━━ Extracted material ━━
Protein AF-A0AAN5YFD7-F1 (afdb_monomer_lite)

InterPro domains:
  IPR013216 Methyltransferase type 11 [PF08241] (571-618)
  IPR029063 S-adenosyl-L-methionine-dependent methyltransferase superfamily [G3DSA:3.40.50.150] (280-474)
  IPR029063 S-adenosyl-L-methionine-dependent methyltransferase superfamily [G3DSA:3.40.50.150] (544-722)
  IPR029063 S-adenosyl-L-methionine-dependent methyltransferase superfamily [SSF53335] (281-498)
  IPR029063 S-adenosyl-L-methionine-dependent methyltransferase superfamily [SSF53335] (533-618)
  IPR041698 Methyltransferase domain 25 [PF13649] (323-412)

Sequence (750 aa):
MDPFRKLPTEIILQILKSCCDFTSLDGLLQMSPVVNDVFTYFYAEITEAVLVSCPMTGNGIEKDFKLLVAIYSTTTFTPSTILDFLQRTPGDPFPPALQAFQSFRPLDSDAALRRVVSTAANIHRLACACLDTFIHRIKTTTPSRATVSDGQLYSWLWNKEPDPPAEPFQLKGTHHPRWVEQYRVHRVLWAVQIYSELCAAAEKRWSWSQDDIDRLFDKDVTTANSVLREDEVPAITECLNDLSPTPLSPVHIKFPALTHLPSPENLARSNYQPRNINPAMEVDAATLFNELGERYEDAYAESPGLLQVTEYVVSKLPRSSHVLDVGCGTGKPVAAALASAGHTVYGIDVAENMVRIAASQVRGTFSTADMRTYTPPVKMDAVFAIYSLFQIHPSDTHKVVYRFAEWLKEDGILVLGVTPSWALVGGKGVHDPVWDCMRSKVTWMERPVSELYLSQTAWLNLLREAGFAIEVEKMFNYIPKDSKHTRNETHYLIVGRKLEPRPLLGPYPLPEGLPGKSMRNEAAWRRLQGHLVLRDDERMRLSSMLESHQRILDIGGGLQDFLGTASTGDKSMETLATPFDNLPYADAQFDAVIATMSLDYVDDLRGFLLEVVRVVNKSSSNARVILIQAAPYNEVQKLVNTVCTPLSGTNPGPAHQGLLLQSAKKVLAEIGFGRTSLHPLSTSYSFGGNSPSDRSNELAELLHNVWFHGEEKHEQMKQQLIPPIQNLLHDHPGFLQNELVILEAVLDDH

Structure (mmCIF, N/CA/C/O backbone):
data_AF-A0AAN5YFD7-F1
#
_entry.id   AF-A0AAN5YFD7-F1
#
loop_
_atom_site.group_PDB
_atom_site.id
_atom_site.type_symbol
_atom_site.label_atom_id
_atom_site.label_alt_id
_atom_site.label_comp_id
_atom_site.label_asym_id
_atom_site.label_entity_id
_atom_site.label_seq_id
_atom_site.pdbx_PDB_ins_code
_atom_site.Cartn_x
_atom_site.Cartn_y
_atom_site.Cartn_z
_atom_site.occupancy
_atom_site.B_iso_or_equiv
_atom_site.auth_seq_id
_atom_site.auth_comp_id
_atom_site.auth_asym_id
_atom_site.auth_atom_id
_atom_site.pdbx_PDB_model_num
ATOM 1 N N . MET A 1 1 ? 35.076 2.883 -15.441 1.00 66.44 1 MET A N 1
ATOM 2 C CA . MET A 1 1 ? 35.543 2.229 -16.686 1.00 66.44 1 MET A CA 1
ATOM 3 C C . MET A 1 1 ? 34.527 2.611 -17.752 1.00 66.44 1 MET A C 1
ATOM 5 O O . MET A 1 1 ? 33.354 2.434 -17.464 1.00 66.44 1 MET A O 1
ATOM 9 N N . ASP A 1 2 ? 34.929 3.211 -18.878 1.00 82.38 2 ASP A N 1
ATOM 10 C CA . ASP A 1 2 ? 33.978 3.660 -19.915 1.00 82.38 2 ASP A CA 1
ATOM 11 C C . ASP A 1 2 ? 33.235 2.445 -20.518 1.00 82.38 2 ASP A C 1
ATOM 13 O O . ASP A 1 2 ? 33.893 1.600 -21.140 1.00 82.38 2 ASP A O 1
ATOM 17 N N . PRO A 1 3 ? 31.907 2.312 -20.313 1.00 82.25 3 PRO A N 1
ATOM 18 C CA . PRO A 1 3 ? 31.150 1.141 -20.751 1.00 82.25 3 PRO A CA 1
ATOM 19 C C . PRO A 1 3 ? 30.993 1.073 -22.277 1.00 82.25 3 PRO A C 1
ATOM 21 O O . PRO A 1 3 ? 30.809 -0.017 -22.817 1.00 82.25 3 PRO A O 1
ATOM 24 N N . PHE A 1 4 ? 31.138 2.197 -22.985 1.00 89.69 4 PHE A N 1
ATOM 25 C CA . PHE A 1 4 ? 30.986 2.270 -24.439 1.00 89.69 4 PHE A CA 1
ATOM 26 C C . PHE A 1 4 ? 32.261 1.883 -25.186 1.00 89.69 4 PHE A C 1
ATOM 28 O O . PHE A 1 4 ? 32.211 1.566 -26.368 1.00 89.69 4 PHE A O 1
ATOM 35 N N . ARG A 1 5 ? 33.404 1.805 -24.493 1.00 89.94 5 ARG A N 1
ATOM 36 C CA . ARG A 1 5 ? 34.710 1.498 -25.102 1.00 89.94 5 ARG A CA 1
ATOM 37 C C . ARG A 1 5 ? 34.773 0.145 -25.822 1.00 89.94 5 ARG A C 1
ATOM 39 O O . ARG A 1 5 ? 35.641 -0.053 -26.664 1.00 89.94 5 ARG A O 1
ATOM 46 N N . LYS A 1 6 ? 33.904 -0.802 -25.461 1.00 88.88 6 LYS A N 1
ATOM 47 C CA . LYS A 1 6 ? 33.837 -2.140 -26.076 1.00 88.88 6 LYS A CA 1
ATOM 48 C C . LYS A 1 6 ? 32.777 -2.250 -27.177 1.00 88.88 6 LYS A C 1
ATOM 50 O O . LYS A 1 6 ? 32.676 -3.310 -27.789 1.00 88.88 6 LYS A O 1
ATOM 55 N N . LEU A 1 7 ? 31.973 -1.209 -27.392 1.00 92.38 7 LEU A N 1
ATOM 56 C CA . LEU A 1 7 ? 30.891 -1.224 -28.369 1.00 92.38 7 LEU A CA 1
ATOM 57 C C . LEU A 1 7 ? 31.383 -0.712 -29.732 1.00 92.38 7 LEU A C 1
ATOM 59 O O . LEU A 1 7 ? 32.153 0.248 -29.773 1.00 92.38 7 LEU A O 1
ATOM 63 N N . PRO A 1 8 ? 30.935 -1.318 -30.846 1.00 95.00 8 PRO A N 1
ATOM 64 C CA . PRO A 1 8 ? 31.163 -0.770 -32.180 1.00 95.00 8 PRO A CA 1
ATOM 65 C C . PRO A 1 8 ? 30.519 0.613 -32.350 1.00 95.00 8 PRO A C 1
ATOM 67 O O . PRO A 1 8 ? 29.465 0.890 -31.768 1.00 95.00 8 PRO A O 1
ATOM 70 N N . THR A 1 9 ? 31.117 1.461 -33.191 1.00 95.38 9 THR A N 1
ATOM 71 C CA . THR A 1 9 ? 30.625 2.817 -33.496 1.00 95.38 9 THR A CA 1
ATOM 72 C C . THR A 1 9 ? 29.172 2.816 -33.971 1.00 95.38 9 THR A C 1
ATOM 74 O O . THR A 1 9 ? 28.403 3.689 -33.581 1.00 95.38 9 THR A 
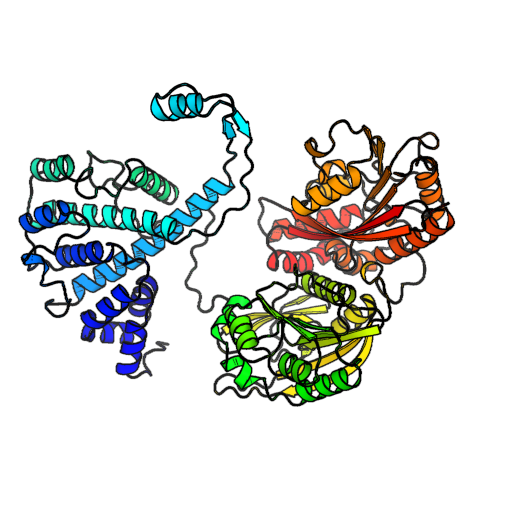O 1
ATOM 77 N N . GLU A 1 10 ? 28.765 1.818 -34.751 1.00 95.06 10 GLU A N 1
ATOM 78 C CA . GLU A 1 10 ? 27.410 1.672 -35.286 1.00 95.06 10 GLU A CA 1
ATOM 79 C C . GLU A 1 10 ? 26.374 1.480 -34.173 1.00 95.06 10 GLU A C 1
ATOM 81 O O . GLU A 1 10 ? 25.274 2.027 -34.245 1.00 95.06 10 GLU A O 1
ATOM 86 N N . ILE A 1 11 ? 26.737 0.747 -33.117 1.00 95.31 11 ILE A N 1
ATOM 87 C CA . ILE A 1 11 ? 25.871 0.521 -31.955 1.00 95.31 11 ILE A CA 1
ATOM 88 C C . ILE A 1 11 ? 25.772 1.794 -31.117 1.00 95.31 11 ILE A C 1
ATOM 90 O O . ILE A 1 11 ? 24.680 2.177 -30.705 1.00 95.31 11 ILE A O 1
ATOM 94 N N . ILE A 1 12 ? 26.890 2.492 -30.909 1.00 95.75 12 ILE A N 1
ATOM 95 C CA . ILE A 1 12 ? 26.901 3.777 -30.197 1.00 95.75 12 ILE A CA 1
ATOM 96 C C . ILE A 1 12 ? 26.046 4.808 -30.943 1.00 95.75 12 ILE A C 1
ATOM 98 O O . ILE A 1 12 ? 25.242 5.502 -30.326 1.00 95.75 12 ILE A O 1
ATOM 102 N N . LEU A 1 13 ? 26.152 4.863 -32.272 1.00 96.81 13 LEU A N 1
ATOM 103 C CA . LEU A 1 13 ? 25.329 5.725 -33.115 1.00 96.81 13 LEU A CA 1
ATOM 104 C C . LEU A 1 13 ? 23.834 5.402 -32.976 1.00 96.81 13 LEU A C 1
ATOM 106 O O . LEU A 1 13 ? 23.024 6.319 -32.851 1.00 96.81 13 LEU A O 1
ATOM 110 N N . GLN A 1 14 ? 23.455 4.120 -32.958 1.00 94.06 14 GLN A N 1
ATOM 111 C CA . GLN A 1 14 ? 22.065 3.713 -32.727 1.00 94.06 14 GLN A CA 1
ATOM 112 C C . GLN A 1 14 ? 21.562 4.123 -31.341 1.00 94.06 14 GLN A C 1
ATOM 114 O O . GLN A 1 14 ? 20.447 4.632 -31.240 1.00 94.06 14 GLN A O 1
ATOM 119 N N . ILE A 1 15 ? 22.378 3.960 -30.294 1.00 94.38 15 ILE A N 1
ATOM 120 C CA . ILE A 1 15 ? 22.041 4.394 -28.929 1.00 94.38 15 ILE A CA 1
ATOM 121 C C . ILE A 1 15 ? 21.782 5.903 -28.911 1.00 94.38 15 ILE A C 1
ATOM 123 O O . ILE A 1 15 ? 20.730 6.336 -28.451 1.00 94.38 15 ILE A O 1
ATOM 127 N N . LEU A 1 16 ? 22.697 6.694 -29.477 1.00 95.69 16 LEU A N 1
ATOM 128 C CA . LEU A 1 16 ? 22.583 8.152 -29.519 1.00 95.69 16 LEU A CA 1
ATOM 129 C C . LEU A 1 16 ? 21.347 8.626 -30.302 1.00 95.69 16 LEU A C 1
ATOM 131 O O . LEU A 1 16 ? 20.664 9.546 -29.861 1.00 95.69 16 LEU A O 1
ATOM 135 N N . LYS A 1 17 ? 21.022 7.982 -31.432 1.00 95.50 17 LYS A N 1
ATOM 136 C CA . LYS A 1 17 ? 19.812 8.280 -32.227 1.00 95.50 17 LYS A CA 1
ATOM 137 C C . LYS A 1 17 ? 18.512 7.843 -31.546 1.00 95.50 17 LYS A C 1
ATOM 139 O O . LYS A 1 17 ? 17.451 8.319 -31.934 1.00 95.50 17 LYS A O 1
ATOM 144 N N . SER A 1 18 ? 18.590 6.941 -30.569 1.00 93.69 18 SER A N 1
ATOM 145 C CA . SER A 1 18 ? 17.431 6.411 -29.839 1.00 93.69 18 SER A CA 1
ATOM 146 C C . SER A 1 18 ? 17.124 7.179 -28.551 1.00 93.69 18 SER A C 1
ATOM 148 O O . SER A 1 18 ? 16.153 6.849 -27.873 1.00 93.69 18 SER A O 1
ATOM 150 N N . CYS A 1 19 ? 17.920 8.195 -28.197 1.00 92.88 19 CYS A N 1
ATOM 151 C CA . CYS A 1 19 ? 17.601 9.077 -27.078 1.00 92.88 19 CYS A CA 1
ATOM 152 C C . CYS A 1 19 ? 16.226 9.727 -27.295 1.00 92.88 19 CYS A C 1
ATOM 154 O O . CYS A 1 19 ? 15.939 10.254 -28.370 1.00 92.88 19 CYS A O 1
ATOM 156 N N . CYS A 1 20 ? 15.383 9.700 -26.264 1.00 88.88 20 CYS A N 1
ATOM 157 C CA . CYS A 1 20 ? 14.047 10.300 -26.279 1.00 88.88 20 CYS A CA 1
ATOM 158 C C . CYS A 1 20 ? 14.033 11.766 -25.812 1.00 88.88 20 CYS A C 1
ATOM 160 O O . CYS A 1 20 ? 12.990 12.413 -25.859 1.00 88.88 20 CYS A O 1
ATOM 162 N N . ASP A 1 21 ? 15.171 12.302 -25.366 1.00 92.44 21 ASP A N 1
ATOM 163 C CA . ASP A 1 21 ? 15.307 13.679 -24.901 1.00 92.44 21 ASP A CA 1
ATOM 164 C C . ASP A 1 21 ? 16.773 14.164 -24.933 1.00 92.44 21 ASP A C 1
ATOM 166 O O . ASP A 1 21 ? 17.725 13.384 -25.074 1.00 92.44 21 ASP A O 1
ATOM 170 N N . PHE A 1 22 ? 16.953 15.480 -24.793 1.00 93.94 22 PHE A N 1
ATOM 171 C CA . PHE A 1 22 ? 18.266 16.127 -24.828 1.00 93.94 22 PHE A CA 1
━━━
Work order:
Transcribe each line of the data above, unaltered, from the one where "ATOM 81 O O" appears to the one where "ATOM 112 C C" appears, inclusive of both.

Answer for the task:
ATOM 81 O O . GLU A 1 10 ? 25.274 2.027 -34.245 1.00 95.06 10 GLU A O 1
ATOM 86 N N . ILE A 1 11 ? 26.737 0.747 -33.117 1.00 95.31 11 ILE A N 1
ATOM 87 C CA . ILE A 1 11 ? 25.871 0.521 -31.955 1.00 95.31 11 ILE A CA 1
ATOM 88 C C . ILE A 1 11 ? 25.772 1.794 -31.117 1.00 95.31 11 ILE A C 1
ATOM 90 O O . ILE A 1 11 ? 24.680 2.177 -30.705 1.00 95.31 11 ILE A O 1
ATOM 94 N N . ILE A 1 12 ? 26.890 2.492 -30.909 1.00 95.75 12 ILE A N 1
ATOM 95 C CA . ILE A 1 12 ? 26.901 3.777 -30.197 1.00 95.75 12 ILE A CA 1
ATOM 96 C C . ILE A 1 12 ? 26.046 4.808 -30.943 1.00 95.75 12 ILE A C 1
ATOM 98 O O . ILE A 1 12 ? 25.242 5.502 -30.326 1.00 95.75 12 ILE A O 1
ATOM 102 N N . LEU A 1 13 ? 26.152 4.863 -32.272 1.00 96.81 13 LEU A N 1
ATOM 103 C CA . LEU A 1 13 ? 25.329 5.725 -33.115 1.00 96.81 13 LEU A CA 1
ATOM 104 C C . LEU A 1 13 ? 23.834 5.402 -32.976 1.00 96.81 13 LEU A C 1
ATOM 106 O O . LEU A 1 13 ? 23.024 6.319 -32.851 1.00 96.81 13 LEU A O 1
ATOM 110 N N . GLN A 1 14 ? 23.455 4.120 -32.958 1.00 94.06 14 GLN A N 1
ATOM 111 C CA . GLN A 1 14 ? 22.065 3.713 -32.727 1.00 94.06 14 GLN A CA 1
ATOM 112 C C . GLN A 1 14 ? 21.562 4.123 -31.341 1.00 94.06 14 GLN A C 1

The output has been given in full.